Ces troupes doivent être soutenues. Outre les hôpitaux à Chaumont et à Langres, on connaît trois grandes installations logistiques américaines en Haute-Marne. Ce sont :
- le magasin des Franchises et le parc à fourrages de Langres,
- le dépôt de Jonchery, qui couvrait plus de cent hectares et était relié à la voie ferrée,
- le dépôt de munitions du Corgebin.
Ces deux derniers, aménagés par les Américains, ont disparu.
À cela, il faut ajouter une unité de bucheronnage et de sciage à Eclaron.
Le soutien des corps de troupe ne se limite pas à ces deux dépôts. Les plans de l’époque prouvent la présence à Chaumont et à Langres de foyers de l’Y.M.C.A. (Young Men’s Christian Association) qui peuvent s’apparenter aux foyers catholiques organisés par les paroisses dans les villes de garnison.

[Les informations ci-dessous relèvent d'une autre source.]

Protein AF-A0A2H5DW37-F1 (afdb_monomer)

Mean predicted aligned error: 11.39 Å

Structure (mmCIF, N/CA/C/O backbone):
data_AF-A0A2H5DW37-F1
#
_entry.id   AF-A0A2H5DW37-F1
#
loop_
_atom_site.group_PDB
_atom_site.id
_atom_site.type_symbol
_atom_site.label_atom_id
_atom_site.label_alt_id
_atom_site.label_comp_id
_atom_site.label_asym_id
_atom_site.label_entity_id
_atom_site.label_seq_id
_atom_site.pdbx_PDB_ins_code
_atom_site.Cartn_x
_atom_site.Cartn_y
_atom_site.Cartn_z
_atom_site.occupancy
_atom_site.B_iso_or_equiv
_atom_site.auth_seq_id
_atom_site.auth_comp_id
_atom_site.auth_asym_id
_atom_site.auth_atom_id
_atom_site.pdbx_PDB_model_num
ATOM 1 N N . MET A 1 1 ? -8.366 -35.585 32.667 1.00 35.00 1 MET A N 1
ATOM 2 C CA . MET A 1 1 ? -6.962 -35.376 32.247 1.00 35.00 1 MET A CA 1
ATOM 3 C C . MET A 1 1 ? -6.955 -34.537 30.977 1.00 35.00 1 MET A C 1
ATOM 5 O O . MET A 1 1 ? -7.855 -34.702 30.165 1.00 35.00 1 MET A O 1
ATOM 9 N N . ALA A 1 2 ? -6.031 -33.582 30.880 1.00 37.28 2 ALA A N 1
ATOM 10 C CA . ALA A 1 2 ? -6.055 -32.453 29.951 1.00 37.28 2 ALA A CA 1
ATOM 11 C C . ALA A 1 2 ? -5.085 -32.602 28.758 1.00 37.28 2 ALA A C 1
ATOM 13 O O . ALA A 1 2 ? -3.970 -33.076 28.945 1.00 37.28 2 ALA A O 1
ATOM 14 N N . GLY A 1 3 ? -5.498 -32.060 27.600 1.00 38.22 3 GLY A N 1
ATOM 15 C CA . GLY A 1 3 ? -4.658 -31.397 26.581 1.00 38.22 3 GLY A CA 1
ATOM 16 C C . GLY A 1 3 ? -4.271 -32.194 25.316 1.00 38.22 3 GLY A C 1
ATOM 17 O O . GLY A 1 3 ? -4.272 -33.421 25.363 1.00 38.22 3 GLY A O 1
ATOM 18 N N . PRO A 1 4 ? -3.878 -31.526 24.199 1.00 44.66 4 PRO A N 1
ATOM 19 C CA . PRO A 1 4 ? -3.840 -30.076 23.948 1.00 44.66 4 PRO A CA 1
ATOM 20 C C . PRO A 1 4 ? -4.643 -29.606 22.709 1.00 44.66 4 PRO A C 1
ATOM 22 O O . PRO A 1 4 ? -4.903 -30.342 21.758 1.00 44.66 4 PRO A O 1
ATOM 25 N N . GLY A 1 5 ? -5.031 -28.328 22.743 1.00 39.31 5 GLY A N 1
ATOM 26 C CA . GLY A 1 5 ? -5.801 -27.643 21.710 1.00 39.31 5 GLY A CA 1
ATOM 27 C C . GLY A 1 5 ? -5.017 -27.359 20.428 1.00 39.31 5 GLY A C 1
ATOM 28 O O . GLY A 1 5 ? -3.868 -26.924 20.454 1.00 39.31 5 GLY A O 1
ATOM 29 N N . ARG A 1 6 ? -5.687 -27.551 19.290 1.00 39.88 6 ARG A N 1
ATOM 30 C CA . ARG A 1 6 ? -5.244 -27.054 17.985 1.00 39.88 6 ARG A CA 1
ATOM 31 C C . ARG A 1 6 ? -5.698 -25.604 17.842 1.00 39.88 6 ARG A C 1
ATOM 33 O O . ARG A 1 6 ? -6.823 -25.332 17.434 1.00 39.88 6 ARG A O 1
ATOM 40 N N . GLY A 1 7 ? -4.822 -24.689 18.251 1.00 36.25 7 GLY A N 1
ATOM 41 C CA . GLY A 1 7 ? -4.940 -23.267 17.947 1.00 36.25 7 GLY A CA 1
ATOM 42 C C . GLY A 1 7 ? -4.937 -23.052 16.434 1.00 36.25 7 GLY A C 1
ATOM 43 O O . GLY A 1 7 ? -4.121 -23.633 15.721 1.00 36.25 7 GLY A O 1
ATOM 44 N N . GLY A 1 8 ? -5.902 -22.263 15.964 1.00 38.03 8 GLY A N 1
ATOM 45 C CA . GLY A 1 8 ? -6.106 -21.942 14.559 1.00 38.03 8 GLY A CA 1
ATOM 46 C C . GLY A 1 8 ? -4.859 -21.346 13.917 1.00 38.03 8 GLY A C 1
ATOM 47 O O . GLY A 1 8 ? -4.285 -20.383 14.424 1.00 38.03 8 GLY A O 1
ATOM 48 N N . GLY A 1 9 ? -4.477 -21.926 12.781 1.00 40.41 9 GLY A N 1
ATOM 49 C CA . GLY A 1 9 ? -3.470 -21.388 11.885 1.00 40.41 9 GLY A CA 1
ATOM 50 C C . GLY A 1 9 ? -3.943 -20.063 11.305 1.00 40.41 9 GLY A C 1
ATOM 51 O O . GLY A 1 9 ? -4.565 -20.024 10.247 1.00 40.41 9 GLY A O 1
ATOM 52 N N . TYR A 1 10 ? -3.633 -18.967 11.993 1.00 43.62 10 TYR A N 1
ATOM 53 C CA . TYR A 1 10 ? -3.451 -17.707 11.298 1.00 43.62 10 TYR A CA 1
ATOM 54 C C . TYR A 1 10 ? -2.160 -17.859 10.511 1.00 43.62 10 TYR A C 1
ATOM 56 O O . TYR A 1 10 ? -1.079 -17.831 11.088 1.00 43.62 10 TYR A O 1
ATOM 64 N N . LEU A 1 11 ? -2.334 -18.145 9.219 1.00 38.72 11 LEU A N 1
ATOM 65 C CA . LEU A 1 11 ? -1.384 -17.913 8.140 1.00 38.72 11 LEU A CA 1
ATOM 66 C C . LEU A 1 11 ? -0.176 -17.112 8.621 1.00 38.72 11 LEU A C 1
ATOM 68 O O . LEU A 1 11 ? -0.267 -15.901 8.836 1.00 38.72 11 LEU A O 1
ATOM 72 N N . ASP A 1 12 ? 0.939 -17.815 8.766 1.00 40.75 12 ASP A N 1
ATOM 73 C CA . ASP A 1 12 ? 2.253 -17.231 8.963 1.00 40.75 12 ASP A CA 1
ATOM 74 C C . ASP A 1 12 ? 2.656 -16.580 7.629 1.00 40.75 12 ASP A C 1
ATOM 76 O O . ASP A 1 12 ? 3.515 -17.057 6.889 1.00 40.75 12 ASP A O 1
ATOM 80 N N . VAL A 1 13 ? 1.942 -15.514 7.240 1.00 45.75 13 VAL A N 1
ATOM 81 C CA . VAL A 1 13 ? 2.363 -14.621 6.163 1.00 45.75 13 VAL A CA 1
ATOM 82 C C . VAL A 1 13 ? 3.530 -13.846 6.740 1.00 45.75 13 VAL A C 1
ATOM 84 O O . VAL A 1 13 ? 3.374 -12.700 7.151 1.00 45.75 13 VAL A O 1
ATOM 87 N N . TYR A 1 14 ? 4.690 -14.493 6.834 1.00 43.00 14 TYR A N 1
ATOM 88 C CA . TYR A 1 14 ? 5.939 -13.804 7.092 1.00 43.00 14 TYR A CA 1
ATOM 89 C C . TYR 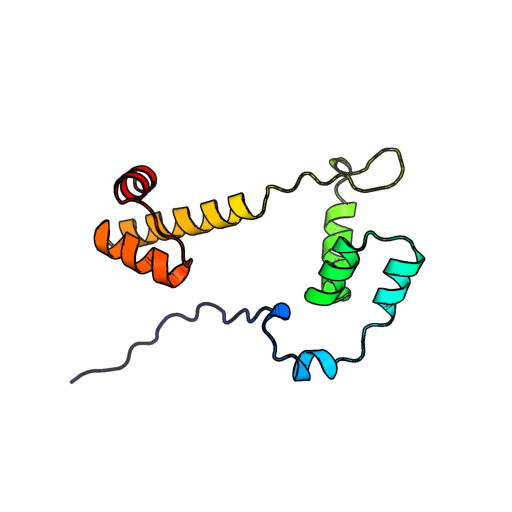A 1 14 ? 6.150 -12.865 5.909 1.00 43.00 14 TYR A C 1
ATOM 91 O O . TYR A 1 14 ? 6.418 -13.327 4.795 1.00 43.00 14 TYR A O 1
ATOM 99 N N . PRO A 1 15 ? 5.987 -11.545 6.094 1.00 51.22 15 PRO A N 1
ATOM 100 C CA . PRO A 1 15 ? 6.248 -10.619 5.016 1.00 51.22 15 PRO A CA 1
ATOM 101 C C . PRO A 1 15 ? 7.724 -10.765 4.654 1.00 51.22 15 PRO A C 1
ATOM 103 O O . PRO A 1 15 ? 8.568 -10.853 5.547 1.00 51.22 15 PRO A O 1
ATOM 106 N N . VAL A 1 16 ? 8.061 -10.747 3.366 1.00 51.56 16 VAL A N 1
ATOM 107 C CA . VAL A 1 16 ? 9.462 -10.756 2.901 1.00 51.56 16 VAL A CA 1
ATOM 108 C C . VAL A 1 16 ? 10.279 -9.645 3.586 1.00 51.56 16 VAL A C 1
ATOM 110 O O . VAL A 1 16 ? 11.454 -9.829 3.902 1.00 51.56 16 VAL A O 1
ATOM 113 N N . SER A 1 17 ? 9.625 -8.536 3.945 1.00 51.75 17 SER A N 1
ATOM 114 C CA . SER A 1 17 ? 10.201 -7.431 4.716 1.00 51.75 17 SER A CA 1
ATOM 115 C C . SER A 1 17 ? 10.666 -7.807 6.134 1.00 51.75 17 SER A C 1
ATOM 117 O O . SER A 1 17 ? 11.527 -7.118 6.682 1.00 51.75 17 SER A O 1
ATOM 119 N N . LYS A 1 18 ? 10.178 -8.911 6.716 1.00 49.00 18 LYS A N 1
ATOM 120 C CA . LYS A 1 18 ? 10.567 -9.436 8.040 1.00 49.00 18 LYS A CA 1
ATOM 121 C C . LYS A 1 18 ? 11.591 -10.576 8.001 1.00 49.00 18 LYS A C 1
ATOM 123 O O . LYS A 1 18 ? 11.912 -11.123 9.052 1.00 49.00 18 LYS A O 1
ATOM 128 N N . LEU A 1 19 ? 12.109 -10.940 6.827 1.00 58.28 19 LEU A N 1
ATOM 129 C CA . LEU A 1 19 ? 13.210 -11.901 6.740 1.00 58.28 19 LEU A CA 1
ATOM 130 C C . LEU A 1 19 ? 14.510 -11.307 7.324 1.00 58.28 19 LEU A C 1
ATOM 132 O O . LEU A 1 19 ? 14.727 -10.098 7.171 1.00 58.28 19 LEU A O 1
ATOM 136 N N . PRO A 1 20 ? 15.379 -12.132 7.944 1.00 57.28 20 PRO A N 1
ATOM 137 C CA . PRO A 1 20 ? 16.706 -11.714 8.388 1.00 57.28 20 PRO A CA 1
ATOM 138 C C . PRO A 1 20 ? 17.520 -11.126 7.232 1.00 57.28 20 PRO A C 1
ATOM 140 O O . PRO A 1 20 ? 17.427 -11.594 6.092 1.00 57.28 20 PRO A O 1
ATOM 143 N N . ASP A 1 21 ? 18.329 -10.106 7.512 1.00 56.94 21 ASP A N 1
ATOM 144 C CA . ASP A 1 21 ? 19.073 -9.377 6.481 1.00 56.94 21 ASP A CA 1
ATOM 145 C C . ASP A 1 21 ? 20.043 -10.278 5.701 1.00 56.94 21 ASP A C 1
ATOM 147 O O . ASP A 1 21 ? 20.241 -10.057 4.509 1.00 56.94 21 ASP A O 1
ATOM 151 N N . GLU A 1 22 ? 20.579 -11.343 6.307 1.00 53.16 22 GLU A N 1
ATOM 152 C CA . GLU A 1 22 ? 21.368 -12.360 5.593 1.00 53.16 22 GLU A CA 1
ATOM 153 C C . GLU A 1 22 ? 20.576 -13.108 4.503 1.00 53.16 22 GLU A C 1
ATOM 155 O O . GLU A 1 22 ? 21.095 -13.340 3.410 1.00 53.16 22 GLU A O 1
ATOM 160 N N . ALA A 1 23 ? 19.298 -13.419 4.740 1.00 55.06 23 ALA A N 1
ATOM 161 C CA . ALA A 1 23 ? 18.433 -14.074 3.756 1.00 55.06 23 ALA A CA 1
ATOM 162 C C . ALA A 1 23 ? 18.024 -13.122 2.617 1.00 55.06 23 ALA A C 1
ATOM 164 O O . ALA A 1 23 ? 17.782 -13.564 1.494 1.00 55.06 23 ALA A O 1
ATOM 165 N N . LYS A 1 24 ? 17.981 -11.809 2.887 1.00 54.41 24 LYS A N 1
ATOM 166 C CA . LYS A 1 24 ? 17.777 -10.764 1.869 1.00 54.41 24 LYS A CA 1
ATOM 167 C C . LYS A 1 24 ? 19.048 -10.499 1.056 1.00 54.41 24 LYS A C 1
ATOM 169 O O . LYS A 1 24 ? 18.957 -10.306 -0.151 1.00 54.41 24 LYS A O 1
ATOM 174 N N . ARG A 1 25 ? 20.223 -10.522 1.699 1.00 51.81 25 ARG A N 1
ATOM 175 C CA . ARG A 1 25 ? 21.543 -10.290 1.078 1.00 51.81 25 ARG A CA 1
ATOM 176 C C . ARG A 1 25 ? 21.965 -11.401 0.118 1.00 51.81 25 ARG A C 1
ATOM 178 O O . ARG A 1 25 ? 22.639 -11.110 -0.860 1.00 51.81 25 ARG A O 1
ATOM 185 N N . ASN A 1 26 ? 21.538 -12.641 0.366 1.00 52.50 26 ASN A N 1
ATOM 186 C CA . ASN A 1 26 ? 21.834 -13.785 -0.505 1.00 52.50 26 ASN A CA 1
ATOM 187 C C . ASN A 1 26 ? 20.872 -13.934 -1.694 1.00 52.50 26 ASN A C 1
ATOM 189 O O . ASN A 1 26 ? 21.027 -14.855 -2.496 1.00 52.50 26 ASN A O 1
ATOM 193 N N . ARG A 1 27 ? 19.877 -13.049 -1.842 1.00 61.06 27 ARG A N 1
ATOM 194 C CA . ARG A 1 27 ? 19.075 -13.005 -3.065 1.00 61.06 27 ARG A CA 1
ATOM 195 C C . ARG A 1 27 ? 19.851 -12.251 -4.130 1.00 61.06 27 ARG A C 1
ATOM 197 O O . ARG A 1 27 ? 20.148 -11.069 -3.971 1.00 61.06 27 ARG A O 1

Deux services étaient regardés avec curiosité par les Français. C’était d’abord le service électrique, qui mettait en œuvre des groupes électrogènes pour éclairer les casernes et les baraquements. Car, en 1914, toutes les casernes françaises n’étaient pas équipées d’électricité.
C’était ensuite les stations de pompage de campagne mobiles ; elles posaient à même le sol des canalisations légères qui alimentaient des zones sans eau et sans puits, telles que le plateau des Rieppes et de la Peine à Chaumont-Choignes (témoignage oral du propriétaire de la ferme des Rieppes).

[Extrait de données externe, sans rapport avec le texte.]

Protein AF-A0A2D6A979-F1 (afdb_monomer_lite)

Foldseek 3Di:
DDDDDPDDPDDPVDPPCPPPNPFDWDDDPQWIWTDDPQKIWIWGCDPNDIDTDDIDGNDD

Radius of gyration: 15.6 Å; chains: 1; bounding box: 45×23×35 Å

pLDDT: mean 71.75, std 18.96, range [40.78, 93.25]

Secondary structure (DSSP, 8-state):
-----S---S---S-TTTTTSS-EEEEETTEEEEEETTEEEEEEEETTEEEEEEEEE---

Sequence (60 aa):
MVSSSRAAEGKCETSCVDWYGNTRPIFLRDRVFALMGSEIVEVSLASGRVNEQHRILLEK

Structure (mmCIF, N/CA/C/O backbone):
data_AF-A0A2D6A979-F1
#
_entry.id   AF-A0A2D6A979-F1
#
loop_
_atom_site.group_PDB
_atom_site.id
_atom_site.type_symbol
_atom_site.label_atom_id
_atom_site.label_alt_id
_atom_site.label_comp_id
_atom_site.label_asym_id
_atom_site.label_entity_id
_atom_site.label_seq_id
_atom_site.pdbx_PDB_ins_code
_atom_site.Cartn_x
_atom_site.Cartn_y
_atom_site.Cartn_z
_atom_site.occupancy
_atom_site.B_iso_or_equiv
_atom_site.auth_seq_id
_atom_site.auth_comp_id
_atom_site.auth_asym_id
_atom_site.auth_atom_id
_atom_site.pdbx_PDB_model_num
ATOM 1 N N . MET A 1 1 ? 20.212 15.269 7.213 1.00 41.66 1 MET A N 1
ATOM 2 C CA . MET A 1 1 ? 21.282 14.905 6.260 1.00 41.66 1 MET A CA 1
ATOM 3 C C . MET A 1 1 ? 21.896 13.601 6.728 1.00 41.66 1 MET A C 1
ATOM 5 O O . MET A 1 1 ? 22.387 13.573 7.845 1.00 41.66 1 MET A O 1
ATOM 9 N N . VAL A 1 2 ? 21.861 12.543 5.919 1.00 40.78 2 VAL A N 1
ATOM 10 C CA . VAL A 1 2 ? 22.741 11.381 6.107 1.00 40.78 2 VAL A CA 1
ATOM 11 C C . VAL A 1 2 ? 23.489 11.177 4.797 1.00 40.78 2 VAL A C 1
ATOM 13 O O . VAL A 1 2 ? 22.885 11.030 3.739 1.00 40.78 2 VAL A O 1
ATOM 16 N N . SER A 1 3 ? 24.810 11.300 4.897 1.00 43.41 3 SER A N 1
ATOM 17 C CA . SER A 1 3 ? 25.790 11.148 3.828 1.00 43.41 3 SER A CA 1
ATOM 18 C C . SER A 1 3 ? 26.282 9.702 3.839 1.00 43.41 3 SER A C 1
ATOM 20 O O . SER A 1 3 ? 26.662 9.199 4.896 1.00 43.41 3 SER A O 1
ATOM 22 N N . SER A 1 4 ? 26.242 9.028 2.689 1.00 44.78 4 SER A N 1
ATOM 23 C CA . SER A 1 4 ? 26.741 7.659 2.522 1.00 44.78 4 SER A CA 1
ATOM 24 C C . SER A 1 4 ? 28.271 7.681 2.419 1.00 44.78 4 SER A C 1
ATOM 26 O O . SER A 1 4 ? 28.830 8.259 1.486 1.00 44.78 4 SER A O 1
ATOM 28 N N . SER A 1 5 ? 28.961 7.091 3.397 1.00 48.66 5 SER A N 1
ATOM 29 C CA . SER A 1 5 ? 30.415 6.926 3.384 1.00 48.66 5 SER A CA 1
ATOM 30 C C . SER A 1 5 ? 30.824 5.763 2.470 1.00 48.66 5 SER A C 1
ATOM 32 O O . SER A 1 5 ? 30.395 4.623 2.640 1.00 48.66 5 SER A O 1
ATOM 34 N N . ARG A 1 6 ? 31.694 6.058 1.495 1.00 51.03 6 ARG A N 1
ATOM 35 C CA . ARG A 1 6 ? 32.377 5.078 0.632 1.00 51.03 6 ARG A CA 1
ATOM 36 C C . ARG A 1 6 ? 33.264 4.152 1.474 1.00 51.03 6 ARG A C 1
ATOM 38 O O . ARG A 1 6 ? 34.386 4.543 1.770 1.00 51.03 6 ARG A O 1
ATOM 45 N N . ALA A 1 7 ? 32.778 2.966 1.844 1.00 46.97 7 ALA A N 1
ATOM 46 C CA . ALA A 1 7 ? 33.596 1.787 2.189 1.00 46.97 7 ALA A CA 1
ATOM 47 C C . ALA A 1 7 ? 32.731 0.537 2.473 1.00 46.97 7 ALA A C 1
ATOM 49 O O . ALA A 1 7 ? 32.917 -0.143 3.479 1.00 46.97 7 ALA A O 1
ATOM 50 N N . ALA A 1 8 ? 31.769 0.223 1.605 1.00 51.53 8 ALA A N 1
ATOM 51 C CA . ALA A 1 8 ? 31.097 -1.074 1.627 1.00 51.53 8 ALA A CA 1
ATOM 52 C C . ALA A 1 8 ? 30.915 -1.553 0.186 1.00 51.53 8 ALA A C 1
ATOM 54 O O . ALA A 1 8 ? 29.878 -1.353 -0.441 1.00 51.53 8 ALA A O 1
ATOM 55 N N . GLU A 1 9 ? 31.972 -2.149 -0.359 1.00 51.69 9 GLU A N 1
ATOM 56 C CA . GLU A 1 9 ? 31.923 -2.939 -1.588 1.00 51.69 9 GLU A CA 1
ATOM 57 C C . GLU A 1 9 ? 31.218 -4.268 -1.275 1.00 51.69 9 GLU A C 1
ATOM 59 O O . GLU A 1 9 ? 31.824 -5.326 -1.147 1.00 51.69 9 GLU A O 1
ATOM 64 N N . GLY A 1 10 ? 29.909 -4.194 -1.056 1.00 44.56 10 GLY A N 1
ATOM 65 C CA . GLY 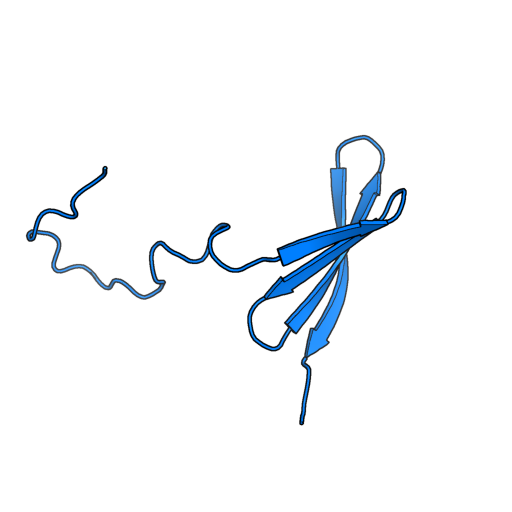A 1 10 ? 29.035 -5.332 -0.821 1.00 44.56 10 GLY A CA 1
ATOM 66 C C . GLY A 1 10 ? 27.723 -5.048 -1.526 1.00 44.56 10 GLY A C 1
ATOM 67 O O . GLY A 1 10 ? 27.038 -4.097 -1.174 1.00 44.56 10 GLY A O 1
ATOM 68 N N . LYS A 1 11 ? 27.450 -5.825 -2.578 1.00 48.56 11 LYS A N 1
ATOM 69 C CA . LYS A 1 11 ? 26.249 -5.836 -3.429 1.00 48.56 11 LYS A CA 1
ATOM 70 C C . LYS A 1 11 ? 25.061 -5.040 -2.864 1.00 48.56 11 LYS A C 1
ATOM 72 O O . LYS A 1 11 ? 24.241 -5.560 -2.113 1.00 48.56 11 LYS A O 1
ATOM 77 N N . CYS A 1 12 ? 24.955 -3.782 -3.281 1.00 50.59 12 CYS A N 1
ATOM 78 C CA . CYS A 1 12 ? 23.729 -3.005 -3.162 1.00 50.59 12 CYS A CA 1
ATOM 79 C C . CYS A 1 12 ? 22.762 -3.507 -4.249 1.00 50.59 12 CYS A C 1
ATOM 81 O O . CYS A 1 12 ? 22.697 -2.939 -5.335 1.00 50.59 12 CYS A O 1
ATOM 83 N N . GLU A 1 13 ? 22.087 -4.633 -3.997 1.00 52.03 13 GLU A N 1
ATOM 84 C CA . GLU A 1 13 ? 21.057 -5.195 -4.895 1.00 52.03 13 GLU A CA 1
ATOM 85 C C . GLU A 1 13 ? 19.660 -4.609 -4.646 1.00 52.03 13 GLU A C 1
ATOM 87 O O . GLU A 1 13 ? 18.693 -4.962 -5.313 1.00 52.03 13 GLU A O 1
ATOM 92 N N . THR A 1 14 ? 19.524 -3.660 -3.727 1.00 42.97 14 THR A N 1
ATOM 93 C CA . THR A 1 14 ? 18.294 -2.888 -3.572 1.00 42.97 14 THR A CA 1
ATOM 94 C C . THR A 1 14 ? 18.687 -1.511 -3.085 1.00 42.97 14 THR A C 1
ATOM 96 O O . THR A 1 14 ? 19.282 -1.353 -2.022 1.00 42.97 14 THR A O 1
ATOM 99 N N . SER A 1 15 ? 18.405 -0.520 -3.923 1.00 44.81 15 SER A N 1
ATOM 100 C CA . SER A 1 15 ? 18.504 0.888 -3.583 1.00 44.81 15 SER A CA 1
ATOM 101 C C . SER A 1 15 ? 17.917 1.111 -2.186 1.00 44.81 15 SER A C 1
ATOM 103 O O . SER A 1 15 ? 16.778 0.727 -1.921 1.00 44.81 15 SER A O 1
ATOM 105 N N . CYS A 1 16 ? 18.650 1.781 -1.294 1.00 48.78 16 CYS A N 1
ATOM 106 C CA . CYS A 1 16 ? 18.159 2.248 0.013 1.00 48.78 16 CYS A CA 1
ATOM 107 C C . CYS A 1 16 ? 17.007 3.284 -0.094 1.00 48.78 16 CYS A C 1
ATOM 109 O O . CYS A 1 16 ? 16.813 4.106 0.799 1.00 48.78 16 CYS A O 1
ATOM 111 N N . VAL A 1 17 ? 16.258 3.264 -1.197 1.00 50.88 17 VAL A N 1
ATOM 112 C CA . VAL A 1 17 ? 15.054 4.038 -1.495 1.00 50.88 17 VAL A CA 1
ATOM 113 C C . VAL A 1 17 ? 13.794 3.152 -1.420 1.00 50.88 17 VAL A C 1
ATOM 115 O O . VAL A 1 17 ? 12.691 3.681 -1.285 1.00 50.88 17 VAL A O 1
ATOM 118 N N . ASP A 1 18 ? 13.927 1.821 -1.372 1.00 53.75 18 ASP A N 1
ATOM 119 C CA . ASP A 1 18 ? 12.794 0.893 -1.538 1.00 53.75 18 ASP A CA 1
ATOM 120 C C . ASP A 1 18 ? 12.186 0.344 -0.240 1.00 53.75 18 ASP A C 1
ATOM 122 O O . ASP A 1 18 ? 11.675 -0.771 -0.207 1.00 53.75 18 ASP A O 1
ATOM 126 N N . TRP A 1 19 ? 12.184 1.127 0.840 1.00 47.53 19 TRP A N 1
ATOM 127 C CA . TRP A 1 19 ? 11.287 0.837 1.971 1.00 47.53 19 TRP A CA 1
ATOM 128 C C . TRP A 1 19 ? 10.083 1.782 2.022 1.00 47.53 19 TRP A C 1
ATOM 130 O O . TRP A 1 19 ? 8.987 1.326 2.319 1.00 47.53 19 TRP A O 1
ATOM 140 N N . TYR A 1 20 ? 10.241 3.064 1.664 1.00 48.25 20 TYR A N 1
ATOM 141 C CA . TYR A 1 20 ? 9.147 4.056 1.689 1.00 48.25 20 TYR A CA 1
ATOM 142 C C . TYR A 1 20 ? 9.356 5.252 0.735 1.00 48.25 20 TYR A C 1
ATOM 144 O O . TYR A 1 20 ? 8.594 6.214 0.782 1.00 48.25 20 TYR A O 1
ATOM 152 N N . GLY A 1 21 ? 10.399 5.254 -0.104 1.00 49.81 21 GLY A N 1
ATOM 153 C CA . GLY A 1 21 ? 10.862 6.471 -0.788 1.00 49.81 21 GLY A CA 1
ATOM 154 C C . GLY A 1 21 ? 10.051 6.897 -2.015 1.00 49.81 21 GLY A C 1
ATOM 155 O O . GLY A 1 21 ? 10.079 8.069 -2.376 1.00 49.81 21 GLY A O 1
ATOM 156 N N . ASN A 1 22 ? 9.315 5.975 -2.642 1.00 53.91 22 ASN A N 1
ATOM 157 C CA . ASN A 1 22 ? 8.491 6.252 -3.829 1.00 53.91 22 ASN A CA 1
ATOM 158 C C . ASN A 1 22 ? 7.064 5.709 -3.744 1.00 53.91 22 ASN A C 1
ATOM 160 O O . ASN A 1 22 ? 6.238 6.021 -4.604 1.00 53.91 22 ASN A O 1
ATOM 164 N N . THR A 1 23 ? 6.756 4.922 -2.715 1.00 64.62 23 THR A N 1
ATOM 165 C CA . THR A 1 23 ? 5.402 4.435 -2.502 1.00 64.62 23 THR A CA 1
ATOM 166 C C . THR A 1 23 ? 4.535 5.622 -2.120 1.00 64.62 23 THR A C 1
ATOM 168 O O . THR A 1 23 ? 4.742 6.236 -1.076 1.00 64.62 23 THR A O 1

Les Français découvraient ainsi que l’électricité et l’eau courante dans les casernements étaient d’usage commun pour les Américains.
Les états-majors et les troupes étaient logés dans des bâtiments existants loués à l’Etat, aux communes ou à des particuliers.
Les troupes étaient dispersées dans une multitude de villages.
L’inventaire qu’on peut en dresser, à partir des Archives départementales et du S.H.AT., est probablement incomplet.
À l’origine, elles étaient logées chez l’habitant, dans des chambres pour les officiers, dans des granges ou des greniers. Par la suite, leur nombre imposa la construction de baraques pouvant abriter cent soldats. Aucun document conservé ne peut donner le nombre total des baraques édifiées. On sait seulement, par un état conservé aux Archives départementales, qu’il y en avait 69 à Chaumont, et une carte postale permet de dénombrer celles qui formaient le camp de Bourmont. Au départ des Américains, elles ont été vendues. Aucune ne subsiste aujourd’hui.